Día 73. A pesar de los pesares (las broncas en las tribunas, las políticas de empresa, el fútbol que se salta todas las reglas, las estampas del espacio público abarrotado, las llamadas desesperadas de los sanitarios, el tráfico imposible, el eterno zig zag en la calle, el contubernio asiático y otros pequeños detalles) sigo siendo una romántica fantasiosa que cree en los peces de colores.
Imaginaba, supongo que por ese punto ciego tan mío, que volver, después de tremendo palo, iba a significar una oportunidad para hacer las cosas mejor, para enmendarnos, para reciclarnos, para reinventarnos, para resetearnos, para mirarnos, los seres humanos, más allá del ego, del ombligo propio y de la ambición. Fantaseaba con esa posibilidad de cambio, de algo nuevo, aunque fuera solo en pequeñas parcelas de la vida.

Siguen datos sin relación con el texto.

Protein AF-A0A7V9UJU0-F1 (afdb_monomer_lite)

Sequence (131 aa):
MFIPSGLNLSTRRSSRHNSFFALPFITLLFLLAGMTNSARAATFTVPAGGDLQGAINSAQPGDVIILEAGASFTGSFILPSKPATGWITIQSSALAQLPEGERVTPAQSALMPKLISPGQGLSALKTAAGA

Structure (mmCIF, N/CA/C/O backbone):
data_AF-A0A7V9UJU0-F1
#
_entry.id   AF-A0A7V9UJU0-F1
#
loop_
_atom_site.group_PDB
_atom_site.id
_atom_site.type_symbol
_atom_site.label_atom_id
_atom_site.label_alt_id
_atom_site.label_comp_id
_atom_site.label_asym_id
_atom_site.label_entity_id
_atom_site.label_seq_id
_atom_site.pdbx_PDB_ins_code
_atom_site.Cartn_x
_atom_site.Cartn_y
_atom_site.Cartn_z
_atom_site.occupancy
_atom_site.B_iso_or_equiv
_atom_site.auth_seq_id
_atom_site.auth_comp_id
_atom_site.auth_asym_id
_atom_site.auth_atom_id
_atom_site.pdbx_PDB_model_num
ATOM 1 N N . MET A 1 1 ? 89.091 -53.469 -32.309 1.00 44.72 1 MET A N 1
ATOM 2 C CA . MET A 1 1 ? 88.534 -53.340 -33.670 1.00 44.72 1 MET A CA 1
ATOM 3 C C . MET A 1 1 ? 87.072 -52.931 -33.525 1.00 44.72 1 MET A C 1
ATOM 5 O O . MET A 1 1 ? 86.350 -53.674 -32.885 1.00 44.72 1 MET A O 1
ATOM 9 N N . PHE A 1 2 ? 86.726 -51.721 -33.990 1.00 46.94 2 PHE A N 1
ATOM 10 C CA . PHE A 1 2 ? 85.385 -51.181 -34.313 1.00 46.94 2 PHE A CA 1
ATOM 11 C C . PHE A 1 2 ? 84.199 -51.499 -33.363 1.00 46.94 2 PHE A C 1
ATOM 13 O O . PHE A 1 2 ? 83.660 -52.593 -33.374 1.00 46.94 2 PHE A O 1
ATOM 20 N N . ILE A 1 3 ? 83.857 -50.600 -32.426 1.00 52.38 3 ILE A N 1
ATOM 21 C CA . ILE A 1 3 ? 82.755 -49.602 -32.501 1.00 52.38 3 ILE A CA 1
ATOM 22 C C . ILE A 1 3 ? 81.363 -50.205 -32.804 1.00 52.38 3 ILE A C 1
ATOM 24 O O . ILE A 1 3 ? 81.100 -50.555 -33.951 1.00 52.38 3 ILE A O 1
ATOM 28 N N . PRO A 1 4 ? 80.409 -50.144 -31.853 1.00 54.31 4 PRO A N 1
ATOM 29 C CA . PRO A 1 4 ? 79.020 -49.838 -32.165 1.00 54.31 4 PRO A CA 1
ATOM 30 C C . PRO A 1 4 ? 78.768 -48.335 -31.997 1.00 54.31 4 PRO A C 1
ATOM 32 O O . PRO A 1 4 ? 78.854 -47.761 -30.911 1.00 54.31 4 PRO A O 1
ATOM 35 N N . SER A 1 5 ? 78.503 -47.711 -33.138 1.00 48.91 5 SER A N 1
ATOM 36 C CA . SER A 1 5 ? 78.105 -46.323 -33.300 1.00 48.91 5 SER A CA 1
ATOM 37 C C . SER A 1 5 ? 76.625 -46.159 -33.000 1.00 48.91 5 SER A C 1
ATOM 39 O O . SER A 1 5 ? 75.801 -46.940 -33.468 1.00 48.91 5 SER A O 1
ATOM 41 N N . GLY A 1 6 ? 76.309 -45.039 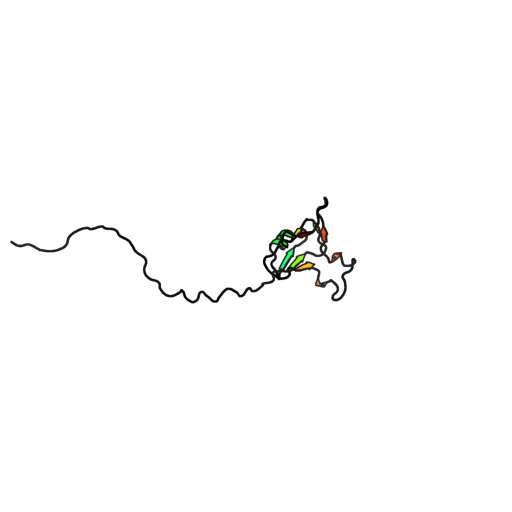-32.362 1.00 48.53 6 GLY A N 1
ATOM 42 C CA . GLY A 1 6 ? 74.988 -44.428 -32.385 1.00 48.53 6 GLY A CA 1
ATOM 43 C C . GLY A 1 6 ? 74.130 -44.826 -31.185 1.00 48.53 6 GLY A C 1
ATOM 44 O O . GLY A 1 6 ? 74.049 -45.985 -30.824 1.00 48.53 6 GLY A O 1
ATOM 45 N N . LEU A 1 7 ? 73.431 -43.917 -30.521 1.00 46.25 7 LEU A N 1
ATOM 46 C CA . LEU A 1 7 ? 73.012 -42.607 -30.979 1.00 46.25 7 LEU A CA 1
ATOM 47 C C . LEU A 1 7 ? 72.525 -41.798 -29.769 1.00 46.25 7 LEU A C 1
ATOM 49 O O . LEU A 1 7 ? 71.848 -42.331 -28.901 1.00 46.25 7 LEU A O 1
ATOM 53 N N . ASN A 1 8 ? 72.810 -40.498 -29.819 1.00 45.56 8 ASN A N 1
ATOM 54 C CA . ASN A 1 8 ? 72.033 -39.397 -29.243 1.00 45.56 8 ASN A CA 1
ATOM 55 C C . ASN A 1 8 ? 71.879 -39.330 -27.709 1.00 45.56 8 ASN A C 1
ATOM 57 O O . ASN A 1 8 ? 71.053 -40.002 -27.110 1.00 45.56 8 ASN A O 1
ATOM 61 N N . LEU A 1 9 ? 72.740 -38.594 -27.003 1.00 38.94 9 LEU A N 1
ATOM 62 C CA . LEU A 1 9 ? 72.804 -37.125 -26.872 1.00 38.94 9 LEU A CA 1
ATOM 63 C C . LEU A 1 9 ? 71.632 -36.509 -26.080 1.00 38.94 9 LEU A C 1
ATOM 65 O O . LEU A 1 9 ? 70.524 -36.327 -26.569 1.00 38.94 9 LEU A O 1
ATOM 69 N N . SER A 1 10 ? 72.004 -36.071 -24.878 1.00 51.25 10 SER A N 1
ATOM 70 C CA . SER A 1 10 ? 71.551 -34.849 -24.214 1.00 51.25 10 SER A CA 1
ATOM 71 C C . SER A 1 10 ? 70.078 -34.720 -23.839 1.00 51.25 10 SER A C 1
ATOM 73 O O . SER A 1 10 ? 69.257 -34.128 -24.532 1.00 51.25 10 SER A O 1
ATOM 75 N N . THR A 1 11 ? 69.839 -35.052 -22.573 1.00 56.25 11 THR A N 1
ATOM 76 C CA . THR A 1 11 ? 69.127 -34.203 -21.614 1.00 56.25 11 THR A CA 1
ATOM 77 C C . THR A 1 11 ? 69.245 -32.710 -21.957 1.00 56.25 11 THR A C 1
ATOM 79 O O . THR A 1 11 ? 70.215 -32.042 -21.599 1.00 56.25 11 THR A O 1
ATOM 82 N N . ARG A 1 12 ? 68.218 -32.147 -22.598 1.00 46.19 12 ARG A N 1
ATOM 83 C CA . ARG A 1 12 ? 67.938 -30.708 -22.552 1.00 46.19 12 ARG A CA 1
ATOM 84 C C . ARG A 1 12 ? 66.517 -30.492 -22.057 1.00 46.19 12 ARG A C 1
ATOM 86 O O . ARG A 1 12 ? 65.554 -30.426 -22.809 1.00 46.19 12 ARG A O 1
ATOM 93 N N . ARG A 1 13 ? 66.414 -30.336 -20.741 1.00 55.22 13 ARG A N 1
ATOM 94 C CA . ARG A 1 13 ? 65.305 -29.644 -20.093 1.00 55.22 13 ARG A CA 1
ATOM 95 C C . ARG A 1 13 ? 65.403 -28.161 -20.467 1.00 55.22 13 ARG A C 1
ATOM 97 O O . ARG A 1 13 ? 66.336 -27.485 -20.054 1.00 55.22 13 ARG A O 1
ATOM 104 N N . SER A 1 14 ? 64.458 -27.662 -21.251 1.00 51.06 14 SER A N 1
ATOM 105 C CA . SER A 1 14 ? 64.167 -26.229 -21.398 1.00 51.06 14 SER A CA 1
ATOM 106 C C . SER A 1 14 ? 62.736 -26.133 -21.918 1.00 51.06 14 SER A C 1
ATOM 108 O O . SER A 1 14 ? 62.486 -26.361 -23.091 1.00 51.06 14 SER A O 1
ATOM 110 N N . SER A 1 15 ? 61.741 -26.058 -21.034 1.00 53.94 15 SER A N 1
ATOM 111 C CA . SER A 1 15 ? 61.149 -24.782 -20.615 1.00 53.94 15 SER A CA 1
ATOM 112 C C . SER A 1 15 ? 60.882 -23.857 -21.801 1.00 53.94 15 SER A C 1
ATOM 114 O O . SER A 1 15 ? 61.798 -23.173 -22.259 1.00 53.94 15 SER A O 1
ATOM 116 N N . ARG A 1 16 ? 59.628 -23.857 -22.272 1.00 53.38 16 ARG A N 1
ATOM 117 C CA . ARG A 1 16 ? 58.847 -22.672 -22.659 1.00 53.38 16 ARG A CA 1
ATOM 118 C C . ARG A 1 16 ? 57.458 -23.095 -23.156 1.00 53.38 16 ARG A C 1
ATOM 120 O O . ARG A 1 16 ? 57.353 -23.779 -24.158 1.00 53.38 16 ARG A O 1
ATOM 127 N N . HIS A 1 17 ? 56.459 -22.660 -22.388 1.00 51.56 17 HIS A N 1
ATOM 128 C CA . HIS A 1 17 ? 55.206 -22.022 -22.804 1.00 51.56 17 HIS A CA 1
ATOM 129 C C . HIS A 1 17 ? 54.304 -22.658 -23.882 1.00 51.56 17 HIS A C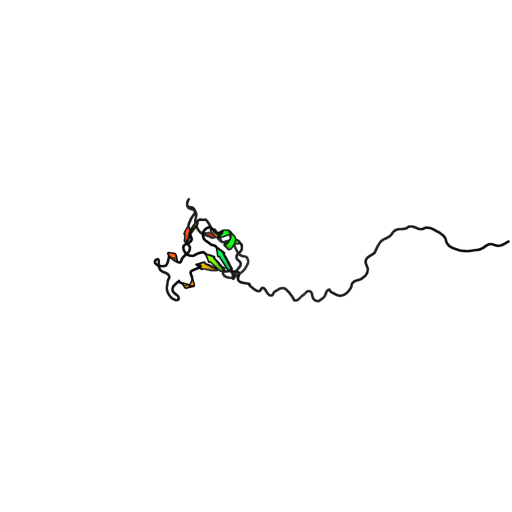 1
ATOM 131 O O . HIS A 1 17 ? 54.737 -23.006 -24.971 1.00 51.56 17 HIS A O 1
ATOM 137 N N . ASN A 1 18 ? 53.003 -22.592 -23.573 1.00 43.50 18 ASN A N 1
ATOM 138 C CA . ASN A 1 18 ? 51.836 -22.651 -24.463 1.00 43.50 18 ASN A CA 1
ATOM 139 C C . ASN A 1 18 ? 51.186 -24.019 -24.695 1.00 43.50 18 ASN A C 1
ATOM 141 O O . ASN A 1 18 ? 51.123 -24.532 -25.809 1.00 43.50 18 ASN A O 1
ATOM 145 N N . SER A 1 19 ? 50.543 -24.531 -23.649 1.00 52.91 19 SER A N 1
ATOM 146 C CA . SER A 1 19 ? 49.260 -25.221 -23.808 1.00 52.91 19 SER A CA 1
ATOM 147 C C . SER A 1 19 ? 48.180 -24.151 -23.983 1.00 52.91 19 SER A C 1
ATOM 149 O O . SER A 1 19 ? 48.144 -23.240 -23.171 1.00 52.91 19 SER A O 1
ATOM 151 N N . PHE A 1 20 ? 47.363 -24.219 -25.034 1.00 53.09 20 PHE A N 1
ATOM 152 C CA . PHE A 1 20 ? 45.890 -24.231 -24.980 1.00 53.09 20 PHE A CA 1
ATOM 153 C C . PHE A 1 20 ? 45.360 -24.282 -26.418 1.00 53.09 20 PHE A C 1
ATOM 155 O O . PHE A 1 20 ? 45.344 -23.308 -27.165 1.00 53.09 20 PHE A O 1
ATOM 162 N N . PHE A 1 21 ? 45.014 -25.508 -26.794 1.00 53.09 21 PHE A N 1
ATOM 163 C CA . PHE A 1 21 ? 44.406 -25.918 -28.045 1.00 53.09 21 PHE A CA 1
ATOM 164 C C . PHE A 1 21 ? 43.094 -25.166 -28.336 1.00 53.09 21 PHE A C 1
ATOM 166 O O . PHE A 1 21 ? 42.217 -25.063 -27.484 1.00 53.09 21 PHE A O 1
ATOM 173 N N . ALA A 1 22 ? 42.998 -24.706 -29.581 1.00 51.19 22 ALA A N 1
ATOM 174 C CA . ALA A 1 22 ? 41.822 -24.525 -30.429 1.00 51.19 22 ALA A CA 1
ATOM 175 C C . ALA A 1 22 ? 40.432 -24.943 -29.890 1.00 51.19 22 ALA A C 1
ATOM 177 O O . ALA A 1 22 ? 40.145 -26.130 -29.757 1.00 51.19 22 ALA A O 1
ATOM 178 N N . LEU A 1 23 ? 39.519 -23.967 -29.803 1.00 48.53 23 LEU A N 1
ATOM 179 C CA . LEU A 1 23 ? 38.084 -24.135 -30.072 1.00 48.53 23 LEU A CA 1
ATOM 180 C C . LEU A 1 23 ? 37.577 -22.907 -30.856 1.00 48.53 23 LEU A C 1
ATOM 182 O O . LEU A 1 23 ? 37.360 -21.853 -30.257 1.00 48.53 23 LEU A O 1
ATOM 186 N N . PRO A 1 24 ? 37.426 -22.987 -32.189 1.00 50.88 24 PRO A N 1
ATOM 187 C CA . PRO A 1 24 ? 36.818 -21.928 -32.985 1.00 50.88 24 PRO A CA 1
ATOM 188 C C . PRO A 1 24 ? 35.304 -22.196 -33.176 1.00 50.88 24 PRO A C 1
ATOM 190 O O . PRO A 1 24 ? 34.884 -23.349 -33.174 1.00 50.88 24 PRO A O 1
ATOM 193 N N . PHE A 1 25 ? 34.502 -21.144 -33.404 1.00 49.78 25 PHE A N 1
ATOM 194 C CA . PHE A 1 25 ? 33.116 -21.190 -33.934 1.00 49.78 25 PHE A CA 1
ATOM 195 C C . PHE A 1 25 ? 31.906 -21.426 -32.990 1.00 49.78 25 PHE A C 1
ATOM 197 O O . PHE A 1 25 ? 31.019 -22.201 -33.323 1.00 49.78 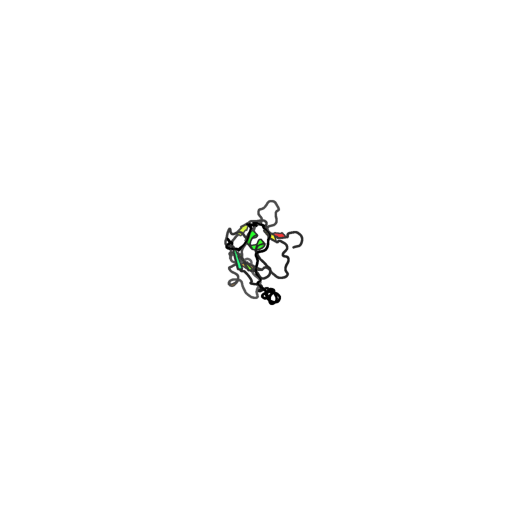25 PHE A O 1
ATOM 204 N N . ILE A 1 26 ? 31.740 -20.662 -31.899 1.00 50.84 26 ILE A N 1
ATOM 205 C CA . ILE A 1 26 ? 30.385 -20.333 -31.366 1.00 50.84 26 ILE A CA 1
ATOM 206 C C . ILE A 1 26 ? 30.350 -18.867 -30.893 1.00 50.84 26 ILE A C 1
ATOM 208 O O . ILE A 1 26 ? 30.081 -18.557 -29.737 1.00 50.84 26 ILE A O 1
ATOM 212 N N . THR A 1 27 ? 30.670 -17.929 -31.783 1.00 52.25 27 THR A N 1
ATOM 213 C CA . THR A 1 27 ? 30.697 -16.486 -31.465 1.00 52.25 27 THR A CA 1
ATOM 214 C C . THR A 1 27 ? 30.035 -15.647 -32.561 1.00 52.25 27 THR A C 1
ATOM 216 O O . THR A 1 27 ? 30.560 -14.615 -32.960 1.00 52.25 27 THR A O 1
ATOM 219 N N . LEU A 1 28 ? 28.869 -16.076 -33.075 1.00 51.38 28 LEU A N 1
ATOM 220 C CA . LEU A 1 28 ? 28.047 -15.211 -33.946 1.00 51.38 28 LEU A CA 1
ATOM 221 C C . LEU A 1 28 ? 26.523 -15.467 -33.919 1.00 51.38 28 LEU A C 1
ATOM 223 O O . LEU A 1 28 ? 25.821 -15.116 -34.857 1.00 51.38 28 LEU A O 1
ATOM 227 N N . LEU A 1 29 ? 25.969 -16.003 -32.827 1.00 47.75 29 LEU A N 1
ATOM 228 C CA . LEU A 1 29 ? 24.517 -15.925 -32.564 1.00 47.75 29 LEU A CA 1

Pero una cucharilla de plástico, de las que te dan con el café para llevar, semienterrada en la arena acabó esta mañana con cualquier resquicio de la esperanza que todavía me quedaba. Ya no se puede creer ni en los Reyes Magos, ni en el Ratoncito Pérez ni en los milagros, murmuraba para mí misma mientras la dejaba atrás, y con ella mis castillos en la aire. Un pequeño detalle, sí; la gota que colma el vaso.
Ya sé que esto es lo que hay, que no vivimos en los mundos de Yupi: volvieron -lo dice el periódico- los accidentes de tráfico, la polución, el ruido de las obras que me tiene loca, los concursos de la tele, las pateras, la sanidad privada y las listas de espera; las banderas, los insultos, todos los temas pendientes retornaron, algunos incluso con más fuerza.
Se acabaron las ballenas, los delfines y los peces de colores. Mamá, ¿puedo cerrar los ojos y soñar despierta? Un ratito más, porfa, que hoy hace frío allá afuera.
(Manolo Benítez propone: ¡a volar!).